The were concerns that the area might be victimized by charity scams. Oklahoma Attorney General Scott Pruitt dispatched more than 30 investigators Tuesday to conduct investigations.

"The first scam we typically see after devastation like this is charity fraud," Pruitt said. "For those folks around the country who want to donate funds to help families in Oklahoma, please be alert and only donate to reputable relief charities such as the Salvation Army or the Red Cross."

The Red Cross said it was accepting $10 pledges from people who text "REDCROSS" to 90999. People can also donate at the organization's website.

Claudia Todd, immediate past president of the district PTA in Moore, said the action officials at Plaza Towers Elementary took Monday afternoon as a monstrous tornado took aim at them is a routine drill practiced monthly at most schools in the district.

Along with fire drills, sheltering in place for extreme storm events are practiced at least once a month, where students and teachers practice filing into interior classrooms during storms, she said.

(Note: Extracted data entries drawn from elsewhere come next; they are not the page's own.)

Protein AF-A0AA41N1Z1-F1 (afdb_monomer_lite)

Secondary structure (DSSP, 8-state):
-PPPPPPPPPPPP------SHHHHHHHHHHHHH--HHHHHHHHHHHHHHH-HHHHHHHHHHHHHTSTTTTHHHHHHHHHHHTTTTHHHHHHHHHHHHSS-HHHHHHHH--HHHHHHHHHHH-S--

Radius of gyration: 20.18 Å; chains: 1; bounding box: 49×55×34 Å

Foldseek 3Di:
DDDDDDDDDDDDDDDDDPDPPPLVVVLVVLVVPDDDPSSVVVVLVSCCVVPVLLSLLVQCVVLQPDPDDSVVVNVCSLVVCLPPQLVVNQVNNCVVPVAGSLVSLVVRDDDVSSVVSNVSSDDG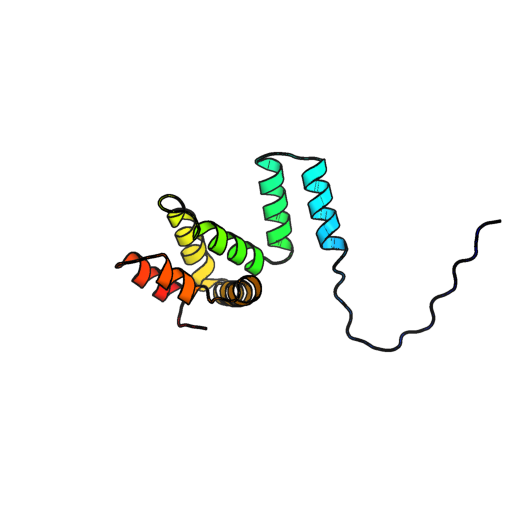D

InterPro domains:
  IPR018252 Annexin repeat, conserved site [PS00223] (68-120)
  IPR018502 Annexin repeat [PF00191] (55-120)
  IPR018502 Annexin repeat [PS51897] (51-122)
  IPR018502 Annexin repeat [SM00335] (68-120)
  IPR037104 Annexin superfamily [G3DSA:1.10.220.10] (52-125)
  IPR037104 Annexin superfamily [SSF47874] (23-125)

Sequence (125 aa):
MQPVLPEPGPPGGSFQAVSEDDGWRHQKSICRETSGDLEQSMLAVVKCLKNTPAFFAERLNKARSWAGTKDRTLIRIMVSRSEIDLLDIRAEYKRMFGKSLYHDITGDTSGDFQKILLKICGGSD

Organism: Sciurus carolinensis (NCBI:txid30640)

Structure (mmCIF, N/CA/C/O backbone):
data_AF-A0AA41N1Z1-F1
#
_entry.id   AF-A0AA41N1Z1-F1
#
loop_
_atom_site.group_PDB
_atom_site.id
_atom_site.type_symbol
_atom_site.label_atom_id
_atom_site.label_alt_id
_atom_site.label_comp_id
_atom_site.label_asym_id
_atom_site.label_entity_id
_atom_site.label_seq_id
_atom_site.pdbx_PDB_ins_code
_atom_site.Cartn_x
_atom_site.Cartn_y
_atom_site.Cartn_z
_atom_site.occupancy
_atom_site.B_iso_or_equiv
_atom_site.auth_seq_id
_atom_site.auth_comp_id
_atom_site.auth_asym_id
_atom_site.auth_atom_id
_atom_site.pdbx_PDB_model_num
ATOM 1 N N . MET A 1 1 ? 36.771 -41.244 -18.573 1.00 41.84 1 MET A N 1
ATOM 2 C CA . MET A 1 1 ? 35.505 -41.899 -18.182 1.00 41.84 1 MET A CA 1
ATOM 3 C C . MET A 1 1 ? 34.636 -40.848 -17.524 1.00 41.84 1 MET A C 1
ATOM 5 O O . MET A 1 1 ? 35.010 -40.362 -16.468 1.00 41.84 1 MET A O 1
ATOM 9 N N . GLN A 1 2 ? 33.571 -40.407 -18.192 1.00 38.22 2 GLN A N 1
ATOM 10 C CA . GLN A 1 2 ? 32.594 -39.507 -17.576 1.00 38.22 2 GLN A CA 1
ATOM 11 C C . GLN A 1 2 ? 31.636 -40.356 -16.722 1.00 38.22 2 GLN A C 1
ATOM 13 O O . GLN A 1 2 ? 31.277 -41.450 -17.165 1.00 38.22 2 GLN A O 1
ATOM 18 N N . PRO A 1 3 ? 31.259 -39.921 -15.509 1.00 40.03 3 PRO A N 1
ATOM 19 C CA . PRO A 1 3 ? 30.295 -40.651 -14.699 1.00 40.03 3 PRO A CA 1
ATOM 20 C C . PRO A 1 3 ? 28.901 -40.533 -15.328 1.00 40.03 3 PRO A C 1
ATOM 22 O O . PRO A 1 3 ? 28.426 -39.437 -15.615 1.00 40.03 3 PRO A O 1
ATOM 25 N N . VAL A 1 4 ? 28.269 -41.681 -15.562 1.00 47.19 4 VAL A N 1
ATOM 26 C CA . VAL A 1 4 ? 26.894 -41.797 -16.062 1.00 47.19 4 VAL A CA 1
ATOM 27 C C . VAL A 1 4 ? 25.940 -41.380 -14.938 1.00 47.19 4 VAL A C 1
ATOM 29 O O . VAL A 1 4 ? 25.918 -42.012 -13.883 1.00 47.19 4 VAL A O 1
ATOM 32 N N . LEU A 1 5 ? 25.188 -40.294 -15.141 1.00 44.28 5 LEU A N 1
ATOM 33 C CA . LEU A 1 5 ? 24.083 -39.887 -14.265 1.00 44.28 5 LEU A CA 1
ATOM 34 C C . LEU A 1 5 ? 22.891 -40.848 -14.454 1.00 44.28 5 LEU A C 1
ATOM 36 O O . LEU A 1 5 ? 22.644 -41.267 -15.584 1.00 44.28 5 LEU A O 1
ATOM 40 N N . PRO A 1 6 ? 22.153 -41.212 -13.390 1.00 39.88 6 PRO A N 1
ATOM 41 C CA . PRO A 1 6 ? 20.998 -42.099 -13.506 1.00 39.88 6 PRO A CA 1
ATOM 42 C C . PRO A 1 6 ? 19.807 -41.399 -14.184 1.00 39.88 6 PRO A C 1
ATOM 44 O O . PRO A 1 6 ? 19.502 -40.246 -13.879 1.00 39.88 6 PRO A O 1
ATOM 47 N N . GLU A 1 7 ? 19.127 -42.117 -15.082 1.00 48.16 7 GLU A N 1
ATOM 48 C CA . GLU A 1 7 ? 17.920 -41.663 -15.790 1.00 48.16 7 GLU A CA 1
ATOM 49 C C . GLU A 1 7 ? 16.734 -41.447 -14.819 1.00 48.16 7 GLU A C 1
ATOM 51 O O . GLU A 1 7 ? 16.513 -42.280 -13.931 1.00 48.16 7 GLU A O 1
ATOM 56 N N . PRO A 1 8 ? 15.935 -40.372 -14.971 1.00 44.47 8 PRO A N 1
ATOM 57 C CA . PRO A 1 8 ? 14.765 -40.128 -14.131 1.00 44.47 8 PRO A CA 1
ATOM 58 C C . PRO A 1 8 ? 13.576 -41.021 -14.534 1.00 44.47 8 PRO A C 1
ATOM 60 O O . PRO A 1 8 ? 13.182 -41.081 -15.698 1.00 44.47 8 PRO A O 1
ATOM 63 N N . GLY A 1 9 ? 12.977 -41.704 -13.553 1.00 45.38 9 GLY A N 1
ATOM 64 C CA . GLY A 1 9 ? 11.749 -42.495 -13.728 1.00 45.38 9 GLY A CA 1
ATOM 65 C C . GLY A 1 9 ? 10.483 -41.638 -13.943 1.00 45.38 9 GLY A C 1
ATOM 66 O O . GLY A 1 9 ? 10.496 -40.439 -13.654 1.00 45.38 9 GLY A O 1
ATOM 67 N N . PRO A 1 10 ? 9.376 -42.228 -14.445 1.00 44.31 10 PRO A N 1
ATOM 68 C CA . PRO A 1 10 ? 8.166 -41.495 -14.825 1.00 44.31 10 PRO A CA 1
ATOM 69 C C . PRO A 1 10 ? 7.331 -41.030 -13.610 1.00 44.31 10 PRO A C 1
ATOM 71 O O . PRO A 1 10 ? 7.503 -41.542 -12.502 1.00 44.31 10 PRO A O 1
ATOM 74 N N . PRO A 1 11 ? 6.427 -40.045 -13.797 1.00 53.59 11 PRO A N 1
ATOM 75 C CA . PRO A 1 11 ? 6.027 -39.122 -12.741 1.00 53.59 11 PRO A CA 1
ATOM 76 C C . PRO A 1 11 ? 4.878 -39.672 -11.886 1.00 53.59 11 PRO A C 1
ATOM 78 O O . PRO A 1 11 ? 3.781 -39.933 -12.377 1.00 53.59 11 PRO A O 1
ATOM 81 N N . GLY A 1 12 ? 5.123 -39.803 -10.582 1.00 37.00 12 GLY A N 1
ATOM 82 C CA . GLY A 1 12 ? 4.096 -40.029 -9.565 1.00 37.00 12 GLY A CA 1
ATOM 83 C C . GLY A 1 12 ? 3.655 -38.695 -8.974 1.00 37.00 12 GLY A C 1
ATOM 84 O O . GLY A 1 12 ? 4.488 -37.914 -8.522 1.00 37.00 12 GLY A O 1
ATOM 85 N N . GLY A 1 13 ? 2.354 -38.420 -9.033 1.00 43.84 13 GLY A N 1
ATOM 86 C CA . GLY A 1 13 ? 1.775 -37.111 -8.761 1.00 43.84 13 GLY A CA 1
ATOM 87 C C . GLY A 1 13 ? 2.114 -36.510 -7.397 1.00 43.84 13 GLY A C 1
ATOM 88 O O . GLY A 1 13 ? 1.912 -37.119 -6.352 1.00 43.84 13 GLY A O 1
ATOM 89 N N . SER A 1 14 ? 2.503 -35.243 -7.429 1.00 31.05 14 SER A N 1
ATOM 90 C CA . SER A 1 14 ? 2.144 -34.252 -6.426 1.00 31.05 14 SER A CA 1
ATOM 91 C C . SER A 1 14 ? 2.225 -32.873 -7.079 1.00 31.05 14 SER A C 1
ATOM 93 O O . SER A 1 14 ? 3.081 -32.602 -7.920 1.00 31.05 14 SER A O 1
ATOM 95 N N . PHE A 1 15 ? 1.223 -32.060 -6.761 1.00 37.06 15 PHE A N 1
ATOM 96 C CA . PHE A 1 15 ? 1.093 -30.634 -7.037 1.00 37.06 15 PHE A CA 1
ATOM 97 C C . PHE A 1 15 ? 2.453 -29.950 -7.263 1.00 37.06 15 PHE A C 1
ATOM 99 O O . PHE A 1 15 ? 3.293 -29.944 -6.365 1.00 37.06 15 PHE A O 1
ATOM 106 N N . GLN A 1 16 ? 2.672 -29.405 -8.463 1.00 30.97 16 GLN A N 1
ATOM 107 C CA . GLN A 1 16 ? 3.929 -28.755 -8.826 1.00 30.97 16 GLN A CA 1
ATOM 108 C C . GLN A 1 16 ? 4.261 -27.650 -7.820 1.00 30.97 16 GLN A C 1
ATOM 110 O O . GLN A 1 16 ? 3.577 -26.629 -7.737 1.00 30.97 16 GLN A O 1
ATOM 115 N N . ALA A 1 17 ? 5.338 -27.879 -7.070 1.00 37.06 17 ALA A N 1
ATOM 116 C CA . ALA A 1 17 ? 6.089 -26.847 -6.391 1.00 37.06 17 ALA A CA 1
ATOM 117 C C . ALA A 1 17 ? 6.485 -25.803 -7.440 1.00 37.06 17 ALA A C 1
ATOM 119 O O . ALA A 1 17 ? 7.286 -26.075 -8.334 1.00 37.06 17 ALA A O 1
ATOM 120 N N . VAL A 1 18 ? 5.876 -24.622 -7.365 1.00 40.75 18 VAL A N 1
ATOM 121 C CA . VAL A 1 18 ? 6.383 -23.447 -8.068 1.00 40.75 18 VAL A CA 1
ATOM 122 C C . VAL A 1 18 ? 7.778 -23.179 -7.520 1.00 40.75 18 VAL A C 1
ATOM 124 O O . VAL A 1 18 ? 7.961 -22.934 -6.331 1.00 40.75 18 VAL A O 1
ATOM 127 N N . SER A 1 19 ? 8.755 -23.317 -8.403 1.00 40.03 19 SER A N 1
ATOM 128 C CA . SER A 1 19 ? 10.187 -23.277 -8.159 1.00 40.03 19 SER A CA 1
ATOM 129 C C . SER A 1 19 ? 10.598 -22.033 -7.359 1.00 40.03 19 SER A C 1
ATOM 131 O O . SER A 1 19 ? 10.531 -20.910 -7.858 1.00 40.03 19 SER A O 1
ATOM 133 N N . GLU A 1 20 ? 11.082 -22.226 -6.131 1.00 45.00 20 GLU A N 1
ATOM 134 C CA . GLU A 1 20 ? 11.652 -21.161 -5.287 1.00 45.00 20 GLU A CA 1
ATOM 135 C C . GLU A 1 20 ? 13.044 -20.678 -5.775 1.00 45.00 20 GLU A C 1
ATOM 137 O O . GLU A 1 20 ? 13.586 -19.700 -5.258 1.00 45.00 20 GLU A O 1
ATOM 142 N N . ASP A 1 21 ? 13.619 -21.304 -6.809 1.00 50.06 21 ASP A N 1
ATOM 143 C CA . ASP A 1 21 ? 15.020 -21.108 -7.218 1.00 50.06 21 ASP A CA 1
ATOM 144 C C . ASP A 1 21 ? 15.286 -19.911 -8.161 1.00 50.06 21 ASP A C 1
ATOM 146 O O . ASP A 1 21 ? 16.321 -19.241 -8.054 1.00 50.06 21 ASP A O 1
ATOM 150 N N . ASP A 1 22 ? 14.362 -19.557 -9.059 1.00 52.31 22 ASP A N 1
ATOM 151 C CA . ASP A 1 22 ? 14.615 -18.506 -10.067 1.00 52.31 22 ASP A CA 1
ATOM 152 C C . ASP A 1 22 ? 14.458 -17.087 -9.508 1.00 52.31 22 ASP A C 1
ATOM 154 O O . ASP A 1 22 ? 15.065 -16.115 -9.983 1.00 52.31 22 ASP A O 1
ATOM 158 N N . GLY A 1 23 ? 13.661 -16.957 -8.445 1.00 50.62 23 GLY A N 1
ATOM 159 C CA . GLY A 1 23 ? 13.400 -15.686 -7.791 1.00 50.62 23 GLY A CA 1
ATOM 160 C C . GLY A 1 23 ? 14.648 -15.109 -7.117 1.00 50.62 23 GLY A C 1
ATOM 161 O O . GLY A 1 23 ? 14.927 -13.913 -7.253 1.00 50.62 23 GLY A O 1
ATOM 162 N N . TRP A 1 24 ? 15.407 -15.973 -6.445 1.00 53.78 24 TRP A N 1
ATOM 163 C CA . TRP A 1 24 ? 16.624 -15.647 -5.702 1.00 53.78 24 TRP A CA 1
ATOM 164 C C . TRP A 1 24 ? 17.798 -15.273 -6.616 1.00 53.78 24 TRP A C 1
ATOM 166 O O . TRP A 1 24 ? 18.596 -14.393 -6.281 1.00 53.78 24 TRP A O 1
ATOM 176 N N . ARG A 1 25 ? 17.877 -15.881 -7.808 1.00 51.47 25 ARG A N 1
ATOM 177 C CA . ARG A 1 25 ? 18.958 -15.637 -8.777 1.00 51.47 25 ARG A CA 1
ATOM 178 C C . ARG A 1 25 ? 18.947 -14.220 -9.344 1.00 51.47 25 ARG A C 1
ATOM 180 O O . ARG A 1 25 ? 19.978 -13.558 -9.323 1.00 51.47 25 ARG A O 1
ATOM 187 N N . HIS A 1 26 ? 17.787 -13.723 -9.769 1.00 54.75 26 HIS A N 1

When a freshman joins a school, they also take home a procedure book with items such as dress code – and the carefully explained shelter drill.

"You take those precautions seriously, especially in Oklahoma," said Todd, who also works as a junior attendance secretary at nearby Southmoore High School.

After the May 1999 tornado, those drills were practiced with even more seriousness, she said.

"When you hear those warnings, you don't just go, 'It's just another warning,'" Todd said. "You take them seriously."

The National Weather Service said Monday that the tornado spent 40 minutes on the ground, a 20-mile swath of death with winds approaching 200 mph.

Moore is no stranger to such tragedy; the Tornado Alley town was torn apart by another massive twister 14 years ago.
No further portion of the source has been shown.